Selection for size in molecular self-assembly drives the de novo evolution of a molecular machine

TL;DR

This paper theoretically investigates how molecular machines, specifically filament treadmilling, can evolve de novo through selection for a single physical trait, revealing insights into the emergence of complex molecular functions.

Contribution

It demonstrates that complex molecular functions like filament treadmilling can evolve de novo under simple selection pressures for a physical feature.

Findings

Filament treadmilling can emerge as a result of selecting for target polymer length.

Other assembly dynamics do not evolve under the same selection conditions.

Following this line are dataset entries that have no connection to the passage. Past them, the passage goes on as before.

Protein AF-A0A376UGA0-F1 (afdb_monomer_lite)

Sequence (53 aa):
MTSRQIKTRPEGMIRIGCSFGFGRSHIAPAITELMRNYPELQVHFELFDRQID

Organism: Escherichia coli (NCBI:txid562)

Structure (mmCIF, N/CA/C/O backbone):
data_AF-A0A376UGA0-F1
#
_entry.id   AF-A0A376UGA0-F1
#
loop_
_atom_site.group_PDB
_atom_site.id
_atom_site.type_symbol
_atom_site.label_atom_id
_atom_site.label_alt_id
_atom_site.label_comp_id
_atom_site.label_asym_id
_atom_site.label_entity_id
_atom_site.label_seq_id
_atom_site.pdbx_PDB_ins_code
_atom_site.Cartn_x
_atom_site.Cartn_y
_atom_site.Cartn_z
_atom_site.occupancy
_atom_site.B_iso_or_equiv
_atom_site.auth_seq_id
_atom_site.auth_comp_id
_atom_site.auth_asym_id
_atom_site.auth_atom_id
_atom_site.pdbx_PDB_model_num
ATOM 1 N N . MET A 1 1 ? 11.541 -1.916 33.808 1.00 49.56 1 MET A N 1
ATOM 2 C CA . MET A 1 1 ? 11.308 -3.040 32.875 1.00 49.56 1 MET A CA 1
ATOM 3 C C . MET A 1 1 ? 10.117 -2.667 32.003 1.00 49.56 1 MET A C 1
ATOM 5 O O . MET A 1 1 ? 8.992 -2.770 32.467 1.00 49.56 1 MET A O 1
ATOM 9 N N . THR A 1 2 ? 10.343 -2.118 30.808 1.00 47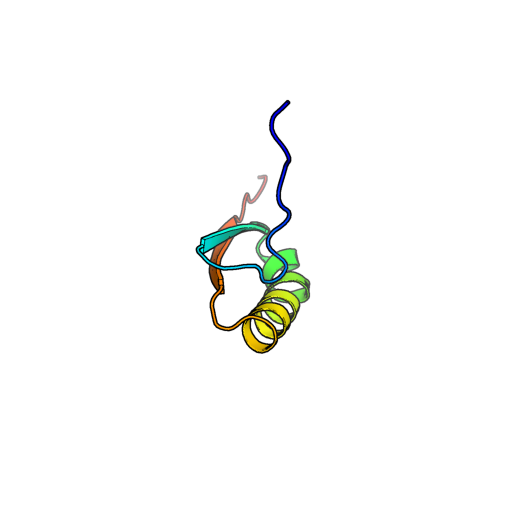.66 2 THR A N 1
ATOM 10 C CA . THR A 1 2 ? 9.247 -1.668 29.931 1.00 47.66 2 THR A CA 1
ATOM 11 C C . THR A 1 2 ? 8.678 -2.876 29.196 1.00 47.66 2 THR A C 1
ATOM 13 O O . THR A 1 2 ? 9.301 -3.404 28.277 1.00 47.66 2 THR A O 1
ATOM 16 N N . SER A 1 3 ? 7.518 -3.350 29.639 1.00 57.94 3 SER A N 1
ATOM 17 C CA . SER A 1 3 ? 6.736 -4.385 28.971 1.00 57.94 3 SER A CA 1
ATOM 18 C C . SER A 1 3 ? 6.293 -3.873 27.599 1.00 57.94 3 SER A C 1
ATOM 20 O O . SER A 1 3 ? 5.465 -2.972 27.480 1.00 57.94 3 SER A O 1
ATOM 22 N N . ARG A 1 4 ? 6.863 -4.438 26.533 1.00 68.00 4 ARG A N 1
ATOM 23 C CA . ARG A 1 4 ? 6.416 -4.190 25.161 1.00 68.00 4 ARG A CA 1
ATOM 24 C C . ARG A 1 4 ? 5.063 -4.878 24.978 1.00 68.00 4 ARG A C 1
ATOM 26 O O . ARG A 1 4 ? 5.012 -6.052 24.630 1.00 68.00 4 ARG A O 1
ATOM 33 N N . GLN A 1 5 ? 3.970 -4.171 25.256 1.00 67.69 5 GLN A N 1
ATOM 34 C CA . GLN A 1 5 ? 2.642 -4.634 24.863 1.00 67.69 5 GLN A CA 1
ATOM 35 C C . GLN A 1 5 ? 2.572 -4.655 23.334 1.00 67.69 5 GLN A C 1
ATOM 37 O O . GLN A 1 5 ? 2.589 -3.615 22.678 1.00 67.69 5 GLN A O 1
ATOM 42 N N . ILE A 1 6 ? 2.525 -5.855 22.762 1.00 70.38 6 ILE A N 1
ATOM 43 C CA . ILE A 1 6 ? 2.202 -6.044 21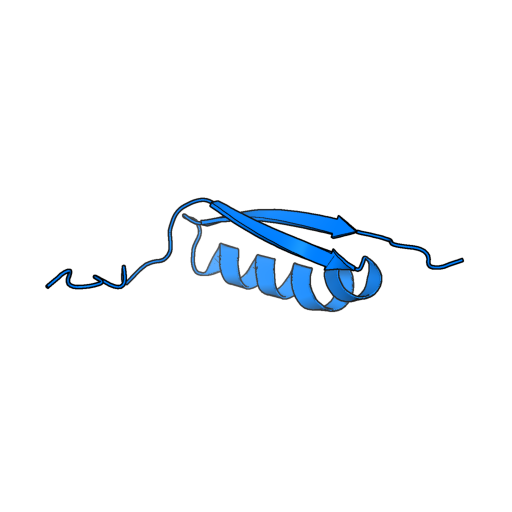.351 1.00 70.38 6 ILE A CA 1
ATOM 44 C C . ILE A 1 6 ? 0.697 -5.801 21.240 1.00 70.38 6 ILE A C 1
ATOM 46 O O . ILE A 1 6 ? -0.093 -6.592 21.755 1.00 70.38 6 ILE A O 1
ATOM 50 N N . LYS A 1 7 ? 0.294 -4.681 20.629 1.00 67.56 7 LYS A N 1
ATOM 51 C CA . LYS A 1 7 ? -1.115 -4.451 20.293 1.00 67.56 7 LYS A CA 1
ATOM 52 C C . LYS A 1 7 ? -1.586 -5.606 19.410 1.00 67.56 7 LYS A C 1
ATOM 54 O O . LYS A 1 7 ? -0.955 -5.921 18.406 1.00 67.56 7 LYS A O 1
ATOM 59 N N . THR A 1 8 ? -2.677 -6.247 19.812 1.00 75.88 8 THR A N 1
ATOM 60 C CA . THR A 1 8 ? -3.236 -7.429 19.140 1.00 75.88 8 THR A CA 1
ATOM 61 C C . THR A 1 8 ? -3.888 -7.095 17.801 1.00 75.88 8 THR A C 1
ATOM 63 O O . THR A 1 8 ? -4.010 -7.975 16.954 1.00 75.88 8 THR A O 1
ATOM 66 N N . ARG A 1 9 ? -4.273 -5.830 17.589 1.00 81.62 9 ARG A N 1
ATOM 67 C CA . ARG A 1 9 ? -4.749 -5.305 16.307 1.00 81.62 9 ARG A CA 1
ATOM 68 C C . ARG A 1 9 ? -3.834 -4.169 15.839 1.00 81.62 9 ARG A C 1
ATOM 70 O O . ARG A 1 9 ? -3.640 -3.216 16.597 1.00 81.62 9 ARG A O 1
ATOM 77 N N . PRO A 1 10 ? -3.239 -4.274 14.640 1.00 84.44 10 PRO A N 1
ATOM 78 C CA . PRO A 1 10 ? -2.456 -3.197 14.061 1.00 84.44 10 PRO A CA 1
ATOM 79 C C . PRO A 1 10 ? -3.391 -2.061 13.621 1.00 84.44 10 PRO A C 1
ATOM 81 O O . PRO A 1 10 ? -4.409 -2.296 12.978 1.00 84.44 10 PRO A O 1
ATOM 84 N N . GLU A 1 11 ? -3.034 -0.832 13.977 1.00 87.94 11 GLU A N 1
ATOM 85 C CA . GLU A 1 11 ? -3.796 0.386 13.687 1.00 87.94 11 GLU A CA 1
ATOM 86 C C . GLU A 1 11 ? -2.839 1.539 13.353 1.00 87.94 11 GLU A C 1
ATOM 88 O O . GLU A 1 11 ? -1.675 1.531 13.772 1.00 87.94 11 GLU A O 1
ATOM 93 N N . GLY A 1 12 ? -3.326 2.537 12.612 1.00 90.62 12 GLY A N 1
ATOM 94 C CA . GLY A 1 12 ? -2.549 3.724 12.248 1.00 90.62 12 GLY A CA 1
ATOM 95 C C . GLY A 1 12 ? -1.906 3.645 10.862 1.00 90.62 12 GLY A C 1
ATOM 96 O O . GLY A 1 12 ? -2.330 2.873 10.005 1.00 90.62 12 GLY A O 1
ATOM 97 N N . MET A 1 13 ? -0.909 4.498 10.610 1.00 92.44 13 MET A N 1
ATOM 98 C CA . MET A 1 13 ? -0.321 4.654 9.277 1.00 92.44 13 MET A CA 1
ATOM 99 C C . MET A 1 13 ? 0.933 3.801 9.082 1.00 92.44 13 MET A C 1
ATOM 101 O O . MET A 1 13 ? 1.882 3.888 9.861 1.00 92.44 13 MET A O 1
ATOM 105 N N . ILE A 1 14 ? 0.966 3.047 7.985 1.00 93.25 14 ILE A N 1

Complex molecular functions can arise de novo from simple physical feature selection.

Abstract

The functioning of machines typically requires a concerted action of their parts. This requirement also holds for molecular motors that drive vital cellular processes and imposes constraints on their conformational changes as well as the rates at which they occur. It remains unclear whether features required for functional molecular machines can emerge simultaneously or require sequential adaptation to different selection pressures during evolution. We address this question by theoretically analyzing the evolution of filament treadmilling. This process refers to the self-assembly of linear polymers that grow and shrink at equal rates at their opposite ends. It constitutes a simple biological molecular machine that is notably involved in bacterial cell division and requires that several conditions are met. In our simulation framework, treadmilling emerges as a consequence of selecting for a target average polymer length. We discuss, why other forms of assembly dynamics, which also reach the imposed target length, do not evolve in our simulations. Our work shows that complex molecular functions can evolve de novo under selection for a single physical feature.